◆ Aim of the task
Send back exactly the lines from the opening line of the records below through the one with "ATOM 18 C CA".
────
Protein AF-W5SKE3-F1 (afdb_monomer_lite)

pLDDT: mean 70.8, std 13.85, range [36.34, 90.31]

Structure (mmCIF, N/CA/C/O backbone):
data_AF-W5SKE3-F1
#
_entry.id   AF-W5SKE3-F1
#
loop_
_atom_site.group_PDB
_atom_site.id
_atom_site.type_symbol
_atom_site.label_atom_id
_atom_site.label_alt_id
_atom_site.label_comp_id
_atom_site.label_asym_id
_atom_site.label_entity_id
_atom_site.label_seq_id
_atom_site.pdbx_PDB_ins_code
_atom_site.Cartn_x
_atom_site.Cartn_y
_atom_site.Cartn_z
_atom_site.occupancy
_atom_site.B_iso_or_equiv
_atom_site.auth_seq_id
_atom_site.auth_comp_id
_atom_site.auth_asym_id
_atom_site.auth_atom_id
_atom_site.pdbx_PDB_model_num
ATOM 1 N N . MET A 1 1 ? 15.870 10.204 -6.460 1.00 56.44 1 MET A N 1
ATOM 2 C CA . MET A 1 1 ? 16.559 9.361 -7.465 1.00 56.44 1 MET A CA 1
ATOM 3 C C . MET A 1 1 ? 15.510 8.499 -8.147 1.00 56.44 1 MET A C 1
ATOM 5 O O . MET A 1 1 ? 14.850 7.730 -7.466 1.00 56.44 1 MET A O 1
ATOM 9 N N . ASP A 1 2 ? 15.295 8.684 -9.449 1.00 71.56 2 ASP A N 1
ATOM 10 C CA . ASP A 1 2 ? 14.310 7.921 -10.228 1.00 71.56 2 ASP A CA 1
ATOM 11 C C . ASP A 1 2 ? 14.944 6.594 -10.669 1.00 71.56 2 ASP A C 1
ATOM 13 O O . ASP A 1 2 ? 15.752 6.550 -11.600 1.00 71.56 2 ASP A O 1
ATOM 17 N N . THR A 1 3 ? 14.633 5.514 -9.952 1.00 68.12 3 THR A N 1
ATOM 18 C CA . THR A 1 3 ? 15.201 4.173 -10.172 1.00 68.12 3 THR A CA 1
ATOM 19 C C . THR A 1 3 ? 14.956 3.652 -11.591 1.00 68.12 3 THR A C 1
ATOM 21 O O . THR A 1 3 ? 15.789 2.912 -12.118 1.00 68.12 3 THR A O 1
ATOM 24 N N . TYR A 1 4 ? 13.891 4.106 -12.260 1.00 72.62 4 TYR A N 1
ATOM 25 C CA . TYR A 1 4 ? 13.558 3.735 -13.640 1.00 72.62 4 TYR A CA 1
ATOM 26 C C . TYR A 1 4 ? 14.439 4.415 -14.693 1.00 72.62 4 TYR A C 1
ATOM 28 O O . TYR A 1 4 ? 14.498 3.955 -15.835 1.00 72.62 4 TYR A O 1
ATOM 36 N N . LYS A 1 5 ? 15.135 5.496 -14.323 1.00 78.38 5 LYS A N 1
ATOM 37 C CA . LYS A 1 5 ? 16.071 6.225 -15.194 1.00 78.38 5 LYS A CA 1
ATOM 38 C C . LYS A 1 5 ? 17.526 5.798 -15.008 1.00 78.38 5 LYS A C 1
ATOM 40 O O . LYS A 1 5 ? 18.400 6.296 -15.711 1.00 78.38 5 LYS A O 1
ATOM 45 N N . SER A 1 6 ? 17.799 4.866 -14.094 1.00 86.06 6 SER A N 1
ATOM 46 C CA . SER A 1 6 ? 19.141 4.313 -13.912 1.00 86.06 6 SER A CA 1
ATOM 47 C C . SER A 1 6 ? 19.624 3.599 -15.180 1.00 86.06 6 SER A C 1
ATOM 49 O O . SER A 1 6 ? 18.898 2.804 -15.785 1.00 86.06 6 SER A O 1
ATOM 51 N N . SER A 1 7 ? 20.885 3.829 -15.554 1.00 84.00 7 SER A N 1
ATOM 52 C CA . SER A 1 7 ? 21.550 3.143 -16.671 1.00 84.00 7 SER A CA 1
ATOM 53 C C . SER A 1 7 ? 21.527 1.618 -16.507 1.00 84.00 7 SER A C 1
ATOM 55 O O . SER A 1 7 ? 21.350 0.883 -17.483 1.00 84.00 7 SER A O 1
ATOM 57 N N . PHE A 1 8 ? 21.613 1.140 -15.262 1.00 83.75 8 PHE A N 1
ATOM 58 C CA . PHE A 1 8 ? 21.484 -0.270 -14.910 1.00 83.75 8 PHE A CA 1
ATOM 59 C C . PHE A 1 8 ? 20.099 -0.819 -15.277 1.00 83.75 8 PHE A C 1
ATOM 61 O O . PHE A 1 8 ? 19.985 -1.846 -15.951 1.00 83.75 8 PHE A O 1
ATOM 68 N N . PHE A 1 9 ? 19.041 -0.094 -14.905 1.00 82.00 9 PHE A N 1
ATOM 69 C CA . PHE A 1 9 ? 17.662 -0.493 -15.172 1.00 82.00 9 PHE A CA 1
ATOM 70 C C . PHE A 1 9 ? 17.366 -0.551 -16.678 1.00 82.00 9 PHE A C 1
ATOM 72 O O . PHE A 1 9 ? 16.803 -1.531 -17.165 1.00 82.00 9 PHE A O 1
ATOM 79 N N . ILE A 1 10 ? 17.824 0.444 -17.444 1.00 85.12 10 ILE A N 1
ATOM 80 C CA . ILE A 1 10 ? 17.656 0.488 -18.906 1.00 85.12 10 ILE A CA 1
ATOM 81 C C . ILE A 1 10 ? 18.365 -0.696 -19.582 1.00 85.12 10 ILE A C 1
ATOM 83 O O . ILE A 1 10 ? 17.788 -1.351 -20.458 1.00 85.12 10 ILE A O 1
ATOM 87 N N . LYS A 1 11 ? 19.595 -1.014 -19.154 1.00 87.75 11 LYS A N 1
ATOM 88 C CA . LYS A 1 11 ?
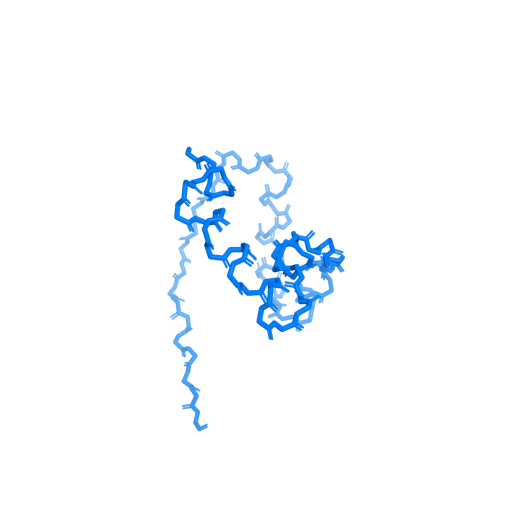 20.379 -2.137 -19.691 1.00 87.75 11 LYS A CA 1
ATOM 89 C C . LYS A
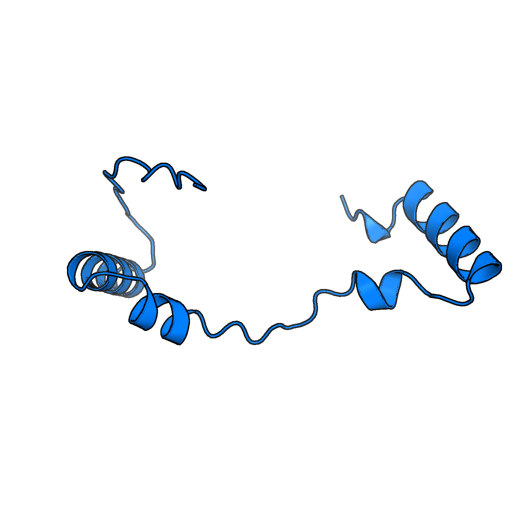 1 11 ? 19.675 -3.473 -19.454 1.00 87.75 11 LYS A C 1
ATOM 91 O O . LYS A 1 11 ? 19.551 -4.279 -20.380 1.00 87.75 11 LYS A O 1
ATOM 96 N N . HIS A 1 12 ? 19.166 -3.690 -18.242 1.00 84.06 12 HIS A N 1
ATOM 97 C CA . HIS A 1 12 ? 18.423 -4.902 -17.911 1.00 84.06 12 HIS A CA 1
ATOM 98 C C . HIS A 1 12 ? 17.092 -4.983 -18.662 1.00 84.06 12 HIS A C 1
ATOM 100 O O . HIS A 1 12 ? 16.828 -6.002 -19.296 1.00 84.06 12 HIS A O 1
ATOM 106 N N . LYS A 1 13 ? 16.308 -3.902 -18.709 1.00 84.31 13 LYS A N 1
ATOM 107 C CA . LYS A 1 13 ? 15.059 -3.837 -19.484 1.00 84.31 13 LYS A CA 1
ATOM 108 C C . LYS A 1 13 ? 15.270 -4.251 -20.946 1.00 84.31 13 LYS A C 1
ATOM 110 O O . LYS A 1 13 ? 14.518 -5.074 -21.461 1.00 84.31 13 LYS A O 1
ATOM 115 N N . LYS A 1 14 ? 16.321 -3.742 -21.605 1.00 86.50 14 LYS A N 1
ATOM 116 C CA . LYS A 1 14 ? 16.647 -4.091 -23.001 1.00 86.50 14 LYS A CA 1
ATOM 117 C C . LYS A 1 14 ? 17.034 -5.568 -23.154 1.00 86.50 14 LYS A C 1
ATOM 119 O O . LYS A 1 14 ? 16.559 -6.225 -24.077 1.00 86.50 14 LYS A O 1
ATOM 124 N N . LYS A 1 15 ? 17.844 -6.101 -22.232 1.00 87.94 15 LYS A N 1
ATOM 125 C CA . LYS A 1 15 ? 18.262 -7.515 -22.225 1.00 87.94 15 LYS A CA 1
ATOM 126 C C . LYS A 1 15 ? 17.072 -8.467 -22.068 1.00 87.94 15 LYS A C 1
ATOM 128 O O . LYS A 1 15 ? 16.972 -9.441 -22.807 1.00 87.94 15 LYS A O 1
ATOM 133 N N . TYR A 1 16 ? 16.166 -8.178 -21.137 1.00 84.88 16 TYR A N 1
ATOM 134 C CA . TYR A 1 16 ? 14.979 -9.003 -20.902 1.00 84.88 16 TYR A CA 1
ATOM 135 C C . TYR A 1 16 ? 13.965 -8.908 -22.046 1.00 84.88 16 TYR A C 1
ATOM 137 O O . TYR A 1 16 ? 13.467 -9.944 -22.479 1.00 84.88 16 TYR A O 1
ATOM 145 N N . LYS A 1 17 ? 13.737 -7.711 -22.606 1.00 87.25 17 LYS A N 1
ATOM 146 C CA . LYS A 1 17 ? 12.879 -7.547 -23.789 1.00 87.25 17 LYS A CA 1
ATOM 147 C C . LYS A 1 17 ? 13.391 -8.352 -24.979 1.00 87.25 17 LYS A C 1
ATOM 149 O O . LYS A 1 17 ? 12.603 -8.985 -25.666 1.00 87.25 17 LYS A O 1
ATOM 154 N N . HIS A 1 18 ? 14.703 -8.364 -25.203 1.00 88.12 18 HIS A N 1
ATOM 155 C CA . HIS A 1 18 ? 15.294 -9.143 -26.288 1.00 88.12 18 HIS A CA 1
ATOM 156 C C . HIS A 1 18 ? 15.200 -10.657 -26.049 1.00 88.12 18 HIS A C 1
ATOM 158 O O . HIS A 1 18 ? 14.885 -11.398 -26.969 1.00 88.12 18 HIS A O 1
ATOM 164 N N . LYS A 1 19 ? 15.448 -11.115 -24.816 1.00 90.31 19 LYS A N 1
ATOM 165 C CA . LYS A 1 19 ? 15.496 -12.549 -24.497 1.00 90.31 19 LYS A CA 1
ATOM 166 C C . LYS A 1 19 ? 14.115 -13.198 -24.356 1.00 90.31 19 LYS A C 1
ATOM 168 O O . LYS A 1 19 ? 13.972 -14.369 -24.677 1.00 90.31 19 LYS A O 1
ATOM 173 N N . TYR A 1 20 ? 13.129 -12.461 -23.852 1.00 84.69 20 TYR A N 1
ATOM 174 C CA . TYR A 1 20 ? 11.822 -13.016 -23.486 1.00 84.69 20 TYR A CA 1
ATOM 175 C C . TYR A 1 20 ? 10.649 -12.339 -24.201 1.00 84.69 20 TYR A C 1
ATOM 177 O O . TYR A 1 20 ? 9.511 -12.737 -23.995 1.00 84.69 20 TYR A O 1
ATOM 185 N N . GLY A 1 21 ? 10.890 -11.288 -24.994 1.00 82.56 21 GLY A N 1
ATOM 186 C CA . GLY A 1 21 ? 9.824 -10.494 -25.617 1.00 82.56 21 GLY A CA 1
ATOM 187 C C . GLY A 1 21 ? 9.022 -9.633 -24.631 1.00 82.56 21 GLY A C 1
ATOM 188 O O . GLY A 1 21 ? 8.056 -8.991 -25.026 1.00 82.56 21 GLY A O 1
ATOM 189 N N . ILE A 1 22 ? 9.417 -9.595 -23.355 1.00 77.88 22 ILE A N 1
ATOM 190 C CA . ILE A 1 22 ? 8.656 -8.966 -22.271 1.00 77.88 22 ILE A CA 1
ATOM 191 C C . ILE A 1 22 ? 9.253 -7.598 -21.920 1.00 77.88 22 ILE A C 1
ATOM 193 O O . ILE A 1 22 ? 10.445 -7.491 -21.618 1.00 77.88 22 ILE A O 1
ATOM 197 N N . ASP A 1 23 ? 8.430 -6.544 -21.901 1.00 80.31 23 ASP A N 1
ATOM 198 C CA . ASP A 1 23 ? 8.827 -5.255 -21.330 1.00 80.31 23 ASP A CA 1
ATOM 199 C C . ASP A 1 23 ? 8.546 -5.249 -19.822 1.00 80.31 23 ASP A C 1
ATOM 201 O O . ASP A 1 23 ? 7.404 -5.172 -19.375 1.00 80.31 23 ASP A O 1
ATOM 205 N N . ILE A 1 24 ? 9.609 -5.310 -19.015 1.00 75.19 24 ILE A N 1
ATOM 206 C CA . ILE A 1 24 ? 9.497 -5.327 -17.547 1.00 75.19 24 ILE A CA 1
ATOM 207 C C . ILE A 1 24 ? 8.750 -4.081 -17.031 1.00 75.19 24 ILE A C 1
ATOM 209 O O . ILE A 1 24 ? 8.125 -4.123 -15.974 1.00 75.19 24 ILE A O 1
ATOM 213 N N . LYS A 1 25 ? 8.751 -2.971 -17.786 1.00 74.81 25 LYS A N 1
ATOM 214 C CA . LYS A 1 25 ? 8.011 -1.756 -17.417 1.00 74.81 25 LYS A CA 1
ATOM 215 C C . LYS A 1 25 ? 6.515 -2.021 -17.211 1.00 74.81 25 LYS A C 1
ATOM 217 O O . LYS A 1 25 ? 5.923 -1.379 -16.349 1.00 74.81 25 LYS A O 1
ATOM 222 N N . ASP A 1 26 ? 5.931 -2.970 -17.939 1.00 74.25 26 ASP A N 1
ATOM 223 C CA . ASP A 1 26 ? 4.504 -3.299 -17.836 1.00 74.25 26 ASP A CA 1
ATOM 224 C C . ASP A 1 26 ? 4.159 -4.031 -16.531 1.00 74.25 26 ASP A C 1
ATOM 226 O O . ASP A 1 26 ? 3.029 -3.955 -16.054 1.00 74.25 26 ASP A O 1
ATOM 230 N N . TYR A 1 27 ? 5.148 -4.674 -15.909 1.00 73.00 27 TYR A N 1
ATOM 231 C CA . TYR A 1 27 ? 5.001 -5.415 -14.654 1.00 73.00 27 TYR A CA 1
ATOM 232 C C . TYR A 1 27 ? 5.
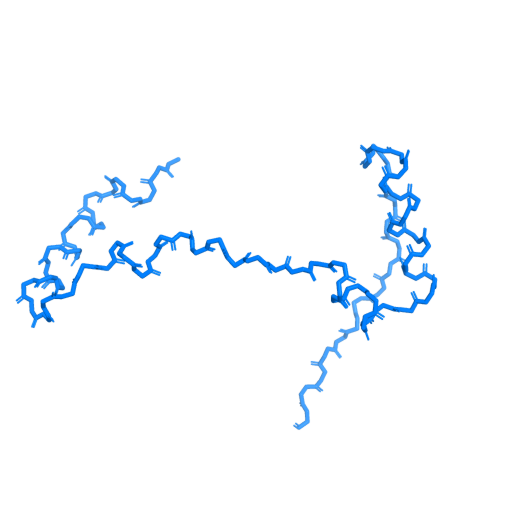335 -4.574 -13.425 1.00 73.00 27 TYR A C 1
ATOM 234 O O . TYR A 1 27 ? 4.823 -4.839 -12.342 1.00 73.00 27 TYR A O 1
ATOM 242 N N . ILE A 1 28 ? 6.199 -3.570 -13.585 1.00 73.00 28 ILE A N 1
ATOM 243 C CA . ILE A 1 28 ? 6.630 -2.697 -12.484 1.00 73.00 28 ILE A CA 1
ATOM 244 C C . ILE A 1 28 ? 5.785 -1.423 -12.422 1.00 73.00 28 ILE A C 1
ATOM 246 O O . ILE A 1 28 ? 5.842 -0.683 -11.442 1.00 73.00 28 ILE A O 1
ATOM 250 N N . LYS A 1 29 ? 4.984 -1.142 -13.461 1.00 69.56 29 LYS A N 1
ATOM 251 C CA . LYS A 1 29 ? 4.007 -0.058 -13.404 1.00 69.56 29 LYS A CA 1
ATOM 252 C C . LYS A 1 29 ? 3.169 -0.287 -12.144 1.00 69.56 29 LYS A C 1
────
◆ Written solution
Protein AF-W5SKE3-F1 (afdb_monomer_lite)

pLDDT: mean 70.8, std 13.85, range [36.34, 90.31]

Structure (mmCIF, N/CA/C/O backbone):
data_AF-W5SKE3-F1
#
_entry.id   AF-W5SKE3-F1
#
loop_
_atom_site.group_PDB
_atom_site.id
_atom_site.type_symbol
_atom_site.label_atom_id
_atom_site.label_alt_id
_atom_site.label_comp_id
_atom_site.label_asym_id
_atom_site.label_entity_id
_atom_site.label_seq_id
_atom_site.pdbx_PDB_ins_code
_atom_site.Cartn_x
_atom_site.Cartn_y
_atom_site.Cartn_z
_atom_site.occupancy
_atom_site.B_iso_or_equiv
_atom_site.auth_seq_id
_atom_site.auth_comp_id
_atom_site.auth_asym_id
_atom_site.auth_atom_id
_atom_site.pdbx_PDB_model_num
ATOM 1 N N . MET A 1 1 ? 15.870 10.204 -6.460 1.00 56.44 1 MET A N 1
ATOM 2 C CA . MET A 1 1 ? 16.559 9.361 -7.465 1.00 56.44 1 MET A CA 1
ATOM 3 C C . MET A 1 1 ? 15.510 8.499 -8.147 1.00 56.44 1 MET A C 1
ATOM 5 O O . MET A 1 1 ? 14.850 7.730 -7.466 1.00 56.44 1 MET A O 1
ATOM 9 N N . ASP A 1 2 ? 15.295 8.684 -9.449 1.00 71.56 2 ASP A N 1
ATOM 10 C CA . ASP A 1 2 ? 14.310 7.921 -10.228 1.00 71.56 2 ASP A CA 1
ATOM 11 C C . ASP A 1 2 ? 14.944 6.594 -10.669 1.00 71.56 2 ASP A C 1
ATOM 13 O O . ASP A 1 2 ? 15.752 6.550 -11.600 1.00 71.56 2 ASP A O 1
ATOM 17 N N . THR A 1 3 ? 14.633 5.514 -9.952 1.00 68.12 3 THR A N 1
ATOM 18 C CA . THR A 1 3 ? 15.201 4.173 -10.172 1.00 68.12 3 THR A CA 1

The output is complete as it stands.